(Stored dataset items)
*** Block opens ***

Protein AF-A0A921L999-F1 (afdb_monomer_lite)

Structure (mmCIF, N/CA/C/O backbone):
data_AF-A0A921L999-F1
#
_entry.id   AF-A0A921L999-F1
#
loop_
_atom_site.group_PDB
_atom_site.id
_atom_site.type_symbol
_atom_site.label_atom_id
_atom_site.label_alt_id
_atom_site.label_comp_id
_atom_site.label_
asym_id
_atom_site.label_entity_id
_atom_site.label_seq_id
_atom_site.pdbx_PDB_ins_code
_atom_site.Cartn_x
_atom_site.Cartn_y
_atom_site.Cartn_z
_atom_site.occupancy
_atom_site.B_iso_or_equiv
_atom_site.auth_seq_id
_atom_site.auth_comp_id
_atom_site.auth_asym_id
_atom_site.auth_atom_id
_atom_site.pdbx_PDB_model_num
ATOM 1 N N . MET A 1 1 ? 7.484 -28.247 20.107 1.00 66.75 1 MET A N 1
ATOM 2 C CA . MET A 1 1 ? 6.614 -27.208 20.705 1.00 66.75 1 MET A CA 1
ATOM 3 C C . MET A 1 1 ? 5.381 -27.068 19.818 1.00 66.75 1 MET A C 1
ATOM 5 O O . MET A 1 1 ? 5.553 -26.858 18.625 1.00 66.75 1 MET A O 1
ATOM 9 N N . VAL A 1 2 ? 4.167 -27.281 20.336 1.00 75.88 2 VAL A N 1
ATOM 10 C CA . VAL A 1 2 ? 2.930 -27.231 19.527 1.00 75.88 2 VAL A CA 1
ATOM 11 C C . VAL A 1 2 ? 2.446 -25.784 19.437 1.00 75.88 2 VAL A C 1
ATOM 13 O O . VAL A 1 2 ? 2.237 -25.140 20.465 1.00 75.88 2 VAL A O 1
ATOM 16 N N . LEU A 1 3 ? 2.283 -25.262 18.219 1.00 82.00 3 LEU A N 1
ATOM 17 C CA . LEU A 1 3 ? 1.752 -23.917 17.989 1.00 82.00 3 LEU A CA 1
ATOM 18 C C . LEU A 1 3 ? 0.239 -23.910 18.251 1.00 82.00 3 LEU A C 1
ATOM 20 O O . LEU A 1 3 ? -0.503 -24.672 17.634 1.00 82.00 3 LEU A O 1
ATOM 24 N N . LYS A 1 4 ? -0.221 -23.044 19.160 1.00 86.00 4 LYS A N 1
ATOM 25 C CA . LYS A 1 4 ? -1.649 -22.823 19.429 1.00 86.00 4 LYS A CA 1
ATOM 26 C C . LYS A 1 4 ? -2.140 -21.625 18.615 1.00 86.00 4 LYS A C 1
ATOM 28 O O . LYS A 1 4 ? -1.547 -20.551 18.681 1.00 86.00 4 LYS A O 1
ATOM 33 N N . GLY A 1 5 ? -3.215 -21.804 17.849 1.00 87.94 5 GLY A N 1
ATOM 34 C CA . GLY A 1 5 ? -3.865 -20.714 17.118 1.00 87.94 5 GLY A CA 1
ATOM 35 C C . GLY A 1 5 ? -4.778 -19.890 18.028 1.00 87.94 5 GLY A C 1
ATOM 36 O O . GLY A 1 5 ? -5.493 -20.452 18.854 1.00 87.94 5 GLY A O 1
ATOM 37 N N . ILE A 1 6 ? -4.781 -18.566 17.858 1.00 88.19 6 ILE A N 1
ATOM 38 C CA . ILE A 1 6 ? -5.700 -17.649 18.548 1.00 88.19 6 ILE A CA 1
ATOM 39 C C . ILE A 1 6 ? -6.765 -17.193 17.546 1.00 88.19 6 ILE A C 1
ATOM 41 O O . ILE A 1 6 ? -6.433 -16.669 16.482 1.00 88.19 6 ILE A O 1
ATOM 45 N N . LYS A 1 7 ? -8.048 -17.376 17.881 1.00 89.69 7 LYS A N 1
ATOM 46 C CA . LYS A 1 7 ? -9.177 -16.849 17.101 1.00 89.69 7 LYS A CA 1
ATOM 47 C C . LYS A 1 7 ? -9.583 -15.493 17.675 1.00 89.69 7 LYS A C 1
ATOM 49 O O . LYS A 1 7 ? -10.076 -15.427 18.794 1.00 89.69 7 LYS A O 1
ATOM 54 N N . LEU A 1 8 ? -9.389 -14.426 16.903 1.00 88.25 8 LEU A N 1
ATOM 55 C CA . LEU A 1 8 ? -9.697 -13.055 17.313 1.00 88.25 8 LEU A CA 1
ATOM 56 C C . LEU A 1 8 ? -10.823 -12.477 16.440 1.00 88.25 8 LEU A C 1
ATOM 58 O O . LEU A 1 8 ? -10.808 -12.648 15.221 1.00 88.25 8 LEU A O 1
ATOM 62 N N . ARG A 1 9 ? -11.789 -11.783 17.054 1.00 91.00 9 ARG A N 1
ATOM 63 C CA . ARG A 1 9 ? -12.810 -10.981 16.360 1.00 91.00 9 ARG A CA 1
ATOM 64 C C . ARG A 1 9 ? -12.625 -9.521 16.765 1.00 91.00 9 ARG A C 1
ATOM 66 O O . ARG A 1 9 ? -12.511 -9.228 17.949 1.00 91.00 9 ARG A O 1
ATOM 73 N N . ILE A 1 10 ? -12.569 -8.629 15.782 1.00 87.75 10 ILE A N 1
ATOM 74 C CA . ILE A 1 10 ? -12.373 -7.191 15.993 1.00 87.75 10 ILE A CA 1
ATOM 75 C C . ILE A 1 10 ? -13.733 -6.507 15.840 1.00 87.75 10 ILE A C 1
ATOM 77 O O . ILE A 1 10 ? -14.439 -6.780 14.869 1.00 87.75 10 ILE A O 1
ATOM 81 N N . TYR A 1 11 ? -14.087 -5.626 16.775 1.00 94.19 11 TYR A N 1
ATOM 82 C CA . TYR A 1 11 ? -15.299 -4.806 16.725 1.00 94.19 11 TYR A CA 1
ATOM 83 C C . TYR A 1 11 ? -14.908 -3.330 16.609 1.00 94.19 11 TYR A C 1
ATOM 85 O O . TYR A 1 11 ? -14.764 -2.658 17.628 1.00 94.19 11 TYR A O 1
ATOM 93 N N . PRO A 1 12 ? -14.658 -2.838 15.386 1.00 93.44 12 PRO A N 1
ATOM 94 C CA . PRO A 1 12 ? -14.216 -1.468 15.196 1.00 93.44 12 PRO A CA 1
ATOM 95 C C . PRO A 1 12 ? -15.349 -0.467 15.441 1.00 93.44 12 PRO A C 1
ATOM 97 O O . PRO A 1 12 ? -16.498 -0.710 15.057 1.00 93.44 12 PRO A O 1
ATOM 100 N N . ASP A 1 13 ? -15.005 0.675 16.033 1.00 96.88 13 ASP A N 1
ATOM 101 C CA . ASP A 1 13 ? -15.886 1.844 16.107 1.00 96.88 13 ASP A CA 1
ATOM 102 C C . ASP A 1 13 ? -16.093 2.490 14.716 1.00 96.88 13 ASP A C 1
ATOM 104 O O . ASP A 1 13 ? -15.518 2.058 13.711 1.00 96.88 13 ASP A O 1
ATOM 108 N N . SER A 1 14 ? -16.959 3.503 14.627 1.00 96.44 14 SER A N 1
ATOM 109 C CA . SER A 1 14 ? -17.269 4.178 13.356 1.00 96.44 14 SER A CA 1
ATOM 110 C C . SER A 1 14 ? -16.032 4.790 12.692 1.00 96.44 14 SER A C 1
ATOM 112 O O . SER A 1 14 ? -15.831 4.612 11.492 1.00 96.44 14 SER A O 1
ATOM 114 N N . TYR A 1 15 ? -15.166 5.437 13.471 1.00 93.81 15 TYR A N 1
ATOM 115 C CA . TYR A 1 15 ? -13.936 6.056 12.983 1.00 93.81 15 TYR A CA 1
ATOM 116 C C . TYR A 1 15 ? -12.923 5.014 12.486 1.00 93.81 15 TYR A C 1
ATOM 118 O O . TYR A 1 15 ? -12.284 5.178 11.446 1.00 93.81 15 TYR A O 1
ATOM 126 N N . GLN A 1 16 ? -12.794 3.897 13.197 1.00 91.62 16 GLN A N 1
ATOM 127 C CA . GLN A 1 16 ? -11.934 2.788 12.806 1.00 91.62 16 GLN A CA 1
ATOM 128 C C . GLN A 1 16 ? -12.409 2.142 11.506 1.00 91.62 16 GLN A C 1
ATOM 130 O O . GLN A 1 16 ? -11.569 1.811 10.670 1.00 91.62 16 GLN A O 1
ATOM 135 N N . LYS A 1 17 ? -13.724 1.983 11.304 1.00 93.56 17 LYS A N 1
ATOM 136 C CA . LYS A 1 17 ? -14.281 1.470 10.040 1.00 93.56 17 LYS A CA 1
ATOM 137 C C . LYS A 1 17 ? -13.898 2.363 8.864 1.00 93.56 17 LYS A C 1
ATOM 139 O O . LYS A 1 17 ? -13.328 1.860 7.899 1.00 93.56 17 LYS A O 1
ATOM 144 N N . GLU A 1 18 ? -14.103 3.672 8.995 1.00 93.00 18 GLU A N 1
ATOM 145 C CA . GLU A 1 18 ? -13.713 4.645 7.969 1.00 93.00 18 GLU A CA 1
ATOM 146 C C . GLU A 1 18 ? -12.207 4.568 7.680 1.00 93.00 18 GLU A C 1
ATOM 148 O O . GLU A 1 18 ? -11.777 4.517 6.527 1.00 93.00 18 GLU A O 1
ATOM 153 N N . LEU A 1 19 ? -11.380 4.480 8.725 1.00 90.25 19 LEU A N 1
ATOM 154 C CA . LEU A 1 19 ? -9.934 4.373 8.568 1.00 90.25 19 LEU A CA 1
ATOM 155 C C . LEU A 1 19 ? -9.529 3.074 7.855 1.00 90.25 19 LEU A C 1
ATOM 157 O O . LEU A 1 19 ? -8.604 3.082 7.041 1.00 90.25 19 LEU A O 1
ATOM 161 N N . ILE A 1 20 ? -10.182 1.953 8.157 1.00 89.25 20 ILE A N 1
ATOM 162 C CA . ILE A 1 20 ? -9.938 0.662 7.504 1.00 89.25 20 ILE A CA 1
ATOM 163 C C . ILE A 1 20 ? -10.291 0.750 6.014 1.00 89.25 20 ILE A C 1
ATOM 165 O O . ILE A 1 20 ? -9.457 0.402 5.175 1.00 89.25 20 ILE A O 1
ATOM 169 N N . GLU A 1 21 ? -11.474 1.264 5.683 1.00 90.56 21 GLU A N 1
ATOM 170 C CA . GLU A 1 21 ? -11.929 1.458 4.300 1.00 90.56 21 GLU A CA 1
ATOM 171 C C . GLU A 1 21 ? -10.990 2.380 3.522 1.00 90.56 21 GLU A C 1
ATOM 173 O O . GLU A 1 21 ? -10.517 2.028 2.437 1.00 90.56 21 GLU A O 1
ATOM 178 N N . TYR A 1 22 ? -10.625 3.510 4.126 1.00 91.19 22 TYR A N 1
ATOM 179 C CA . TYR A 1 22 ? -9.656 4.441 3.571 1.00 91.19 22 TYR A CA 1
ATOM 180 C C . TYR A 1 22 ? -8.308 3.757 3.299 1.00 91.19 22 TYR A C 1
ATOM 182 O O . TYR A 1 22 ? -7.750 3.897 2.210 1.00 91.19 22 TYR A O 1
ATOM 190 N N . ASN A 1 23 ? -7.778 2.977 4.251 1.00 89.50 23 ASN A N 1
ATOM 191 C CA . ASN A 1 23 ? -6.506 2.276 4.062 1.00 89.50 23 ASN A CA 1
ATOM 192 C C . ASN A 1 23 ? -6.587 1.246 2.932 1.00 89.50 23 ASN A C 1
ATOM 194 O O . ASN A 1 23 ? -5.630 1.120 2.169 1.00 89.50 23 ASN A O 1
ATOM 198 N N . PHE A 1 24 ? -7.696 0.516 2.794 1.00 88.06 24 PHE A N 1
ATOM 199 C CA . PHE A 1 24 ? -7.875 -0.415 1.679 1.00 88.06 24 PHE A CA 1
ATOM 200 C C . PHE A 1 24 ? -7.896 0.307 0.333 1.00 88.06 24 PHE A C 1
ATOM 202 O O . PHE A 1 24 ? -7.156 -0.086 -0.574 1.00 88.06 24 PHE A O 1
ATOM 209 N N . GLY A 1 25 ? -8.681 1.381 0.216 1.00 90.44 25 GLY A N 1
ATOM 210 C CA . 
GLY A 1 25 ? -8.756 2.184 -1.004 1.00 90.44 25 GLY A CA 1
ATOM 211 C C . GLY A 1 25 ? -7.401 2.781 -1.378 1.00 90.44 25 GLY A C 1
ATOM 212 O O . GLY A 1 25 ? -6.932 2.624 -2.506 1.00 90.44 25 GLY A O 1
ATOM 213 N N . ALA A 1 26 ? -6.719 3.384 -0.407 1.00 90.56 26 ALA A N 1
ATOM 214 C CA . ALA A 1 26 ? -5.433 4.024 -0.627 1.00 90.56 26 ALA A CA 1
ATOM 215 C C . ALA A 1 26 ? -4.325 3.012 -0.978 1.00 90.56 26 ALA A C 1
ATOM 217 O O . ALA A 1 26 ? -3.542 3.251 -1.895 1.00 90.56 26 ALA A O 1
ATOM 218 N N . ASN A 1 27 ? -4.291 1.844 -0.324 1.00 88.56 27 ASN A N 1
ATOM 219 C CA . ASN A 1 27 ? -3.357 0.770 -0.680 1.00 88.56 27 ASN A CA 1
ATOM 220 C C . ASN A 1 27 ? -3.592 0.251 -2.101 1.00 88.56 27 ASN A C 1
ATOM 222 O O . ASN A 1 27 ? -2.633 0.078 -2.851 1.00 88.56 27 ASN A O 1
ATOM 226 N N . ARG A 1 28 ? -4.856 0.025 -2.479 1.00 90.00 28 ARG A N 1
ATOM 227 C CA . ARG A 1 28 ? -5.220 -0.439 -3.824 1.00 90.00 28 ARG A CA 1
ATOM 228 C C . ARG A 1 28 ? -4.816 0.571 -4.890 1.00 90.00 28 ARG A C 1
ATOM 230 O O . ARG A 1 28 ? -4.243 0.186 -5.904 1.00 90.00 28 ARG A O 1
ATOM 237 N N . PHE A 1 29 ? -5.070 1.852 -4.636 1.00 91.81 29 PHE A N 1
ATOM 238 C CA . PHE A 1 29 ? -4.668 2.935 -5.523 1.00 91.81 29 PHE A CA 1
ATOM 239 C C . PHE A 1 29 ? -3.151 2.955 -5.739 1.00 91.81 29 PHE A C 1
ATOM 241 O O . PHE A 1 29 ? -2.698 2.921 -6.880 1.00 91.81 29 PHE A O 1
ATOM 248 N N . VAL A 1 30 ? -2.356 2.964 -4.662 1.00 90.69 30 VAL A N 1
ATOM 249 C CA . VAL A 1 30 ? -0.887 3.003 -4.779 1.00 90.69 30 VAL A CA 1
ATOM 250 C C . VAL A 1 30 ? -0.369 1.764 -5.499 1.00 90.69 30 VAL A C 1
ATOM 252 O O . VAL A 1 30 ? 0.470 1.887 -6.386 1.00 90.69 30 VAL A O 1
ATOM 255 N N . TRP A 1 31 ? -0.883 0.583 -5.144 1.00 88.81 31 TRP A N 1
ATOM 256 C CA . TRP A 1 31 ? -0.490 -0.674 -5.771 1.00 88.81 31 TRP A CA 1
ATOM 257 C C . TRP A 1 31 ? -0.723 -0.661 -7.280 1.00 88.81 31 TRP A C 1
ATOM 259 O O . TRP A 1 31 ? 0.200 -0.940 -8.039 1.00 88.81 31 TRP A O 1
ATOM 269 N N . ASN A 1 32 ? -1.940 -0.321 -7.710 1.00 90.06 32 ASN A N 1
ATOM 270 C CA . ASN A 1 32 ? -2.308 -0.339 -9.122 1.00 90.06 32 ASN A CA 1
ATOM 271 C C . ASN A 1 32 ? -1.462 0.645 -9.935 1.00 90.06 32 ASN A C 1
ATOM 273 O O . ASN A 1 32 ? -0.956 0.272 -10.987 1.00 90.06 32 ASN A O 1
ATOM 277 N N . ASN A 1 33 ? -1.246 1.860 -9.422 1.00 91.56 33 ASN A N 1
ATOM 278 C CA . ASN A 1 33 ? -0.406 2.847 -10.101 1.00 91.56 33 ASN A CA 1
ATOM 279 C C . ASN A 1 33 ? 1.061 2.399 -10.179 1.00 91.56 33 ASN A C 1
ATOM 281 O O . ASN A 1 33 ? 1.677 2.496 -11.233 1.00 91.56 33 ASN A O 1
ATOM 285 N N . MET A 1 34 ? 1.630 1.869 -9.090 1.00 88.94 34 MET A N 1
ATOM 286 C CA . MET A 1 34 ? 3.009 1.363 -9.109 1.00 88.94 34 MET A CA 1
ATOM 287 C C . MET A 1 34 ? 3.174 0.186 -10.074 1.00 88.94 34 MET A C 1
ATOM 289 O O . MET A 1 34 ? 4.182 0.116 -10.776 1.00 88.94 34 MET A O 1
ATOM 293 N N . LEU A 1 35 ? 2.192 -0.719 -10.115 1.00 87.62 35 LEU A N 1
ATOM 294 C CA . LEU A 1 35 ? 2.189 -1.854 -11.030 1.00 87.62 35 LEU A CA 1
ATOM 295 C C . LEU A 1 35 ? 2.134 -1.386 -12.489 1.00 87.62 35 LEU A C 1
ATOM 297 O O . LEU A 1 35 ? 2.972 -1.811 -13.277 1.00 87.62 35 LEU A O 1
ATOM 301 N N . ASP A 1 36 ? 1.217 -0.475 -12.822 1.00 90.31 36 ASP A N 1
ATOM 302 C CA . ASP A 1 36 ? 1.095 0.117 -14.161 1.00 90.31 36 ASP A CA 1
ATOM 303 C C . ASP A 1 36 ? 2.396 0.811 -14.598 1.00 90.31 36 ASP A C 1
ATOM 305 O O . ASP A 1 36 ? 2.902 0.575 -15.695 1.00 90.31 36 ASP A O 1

*** Block closes ***

• **Task details**: Without changing anything, quote the lines from the top of the data to the line that contains "ATOM 1 N N .", including that line.

• **Result**:
Protein AF-A0A921L999-F1 (afdb_monomer_lite)

Structure (mmCIF, N/CA/C/O backbone):
data_AF-A0A921L999-F1
#
_entry.id   AF-A0A921L999-F1
#
loop_
_atom_site.group_PDB
_atom_site.id
_atom_site.type_symbol
_atom_site.label_atom_id
_atom_site.label_alt_id
_atom_site.label_comp_id
_atom_site.label_
asym_id
_atom_site.label_entity_id
_atom_site.label_seq_id
_atom_site.pdbx_PDB_ins_code
_atom_site.Cartn_x
_atom_site.Cartn_y
_atom_site.Cartn_z
_atom_site.occupancy
_atom_site.B_iso_or_equiv
_atom_site.auth_seq_id
_atom_site.auth_comp_id
_atom_site.auth_asym_id
_atom_site.auth_atom_id
_atom_site.pdbx_PDB_model_num
ATOM 1 N N . MET A 1 1 ? 7.484 -28.247 20.107 1.00 66.75 1 MET A N 1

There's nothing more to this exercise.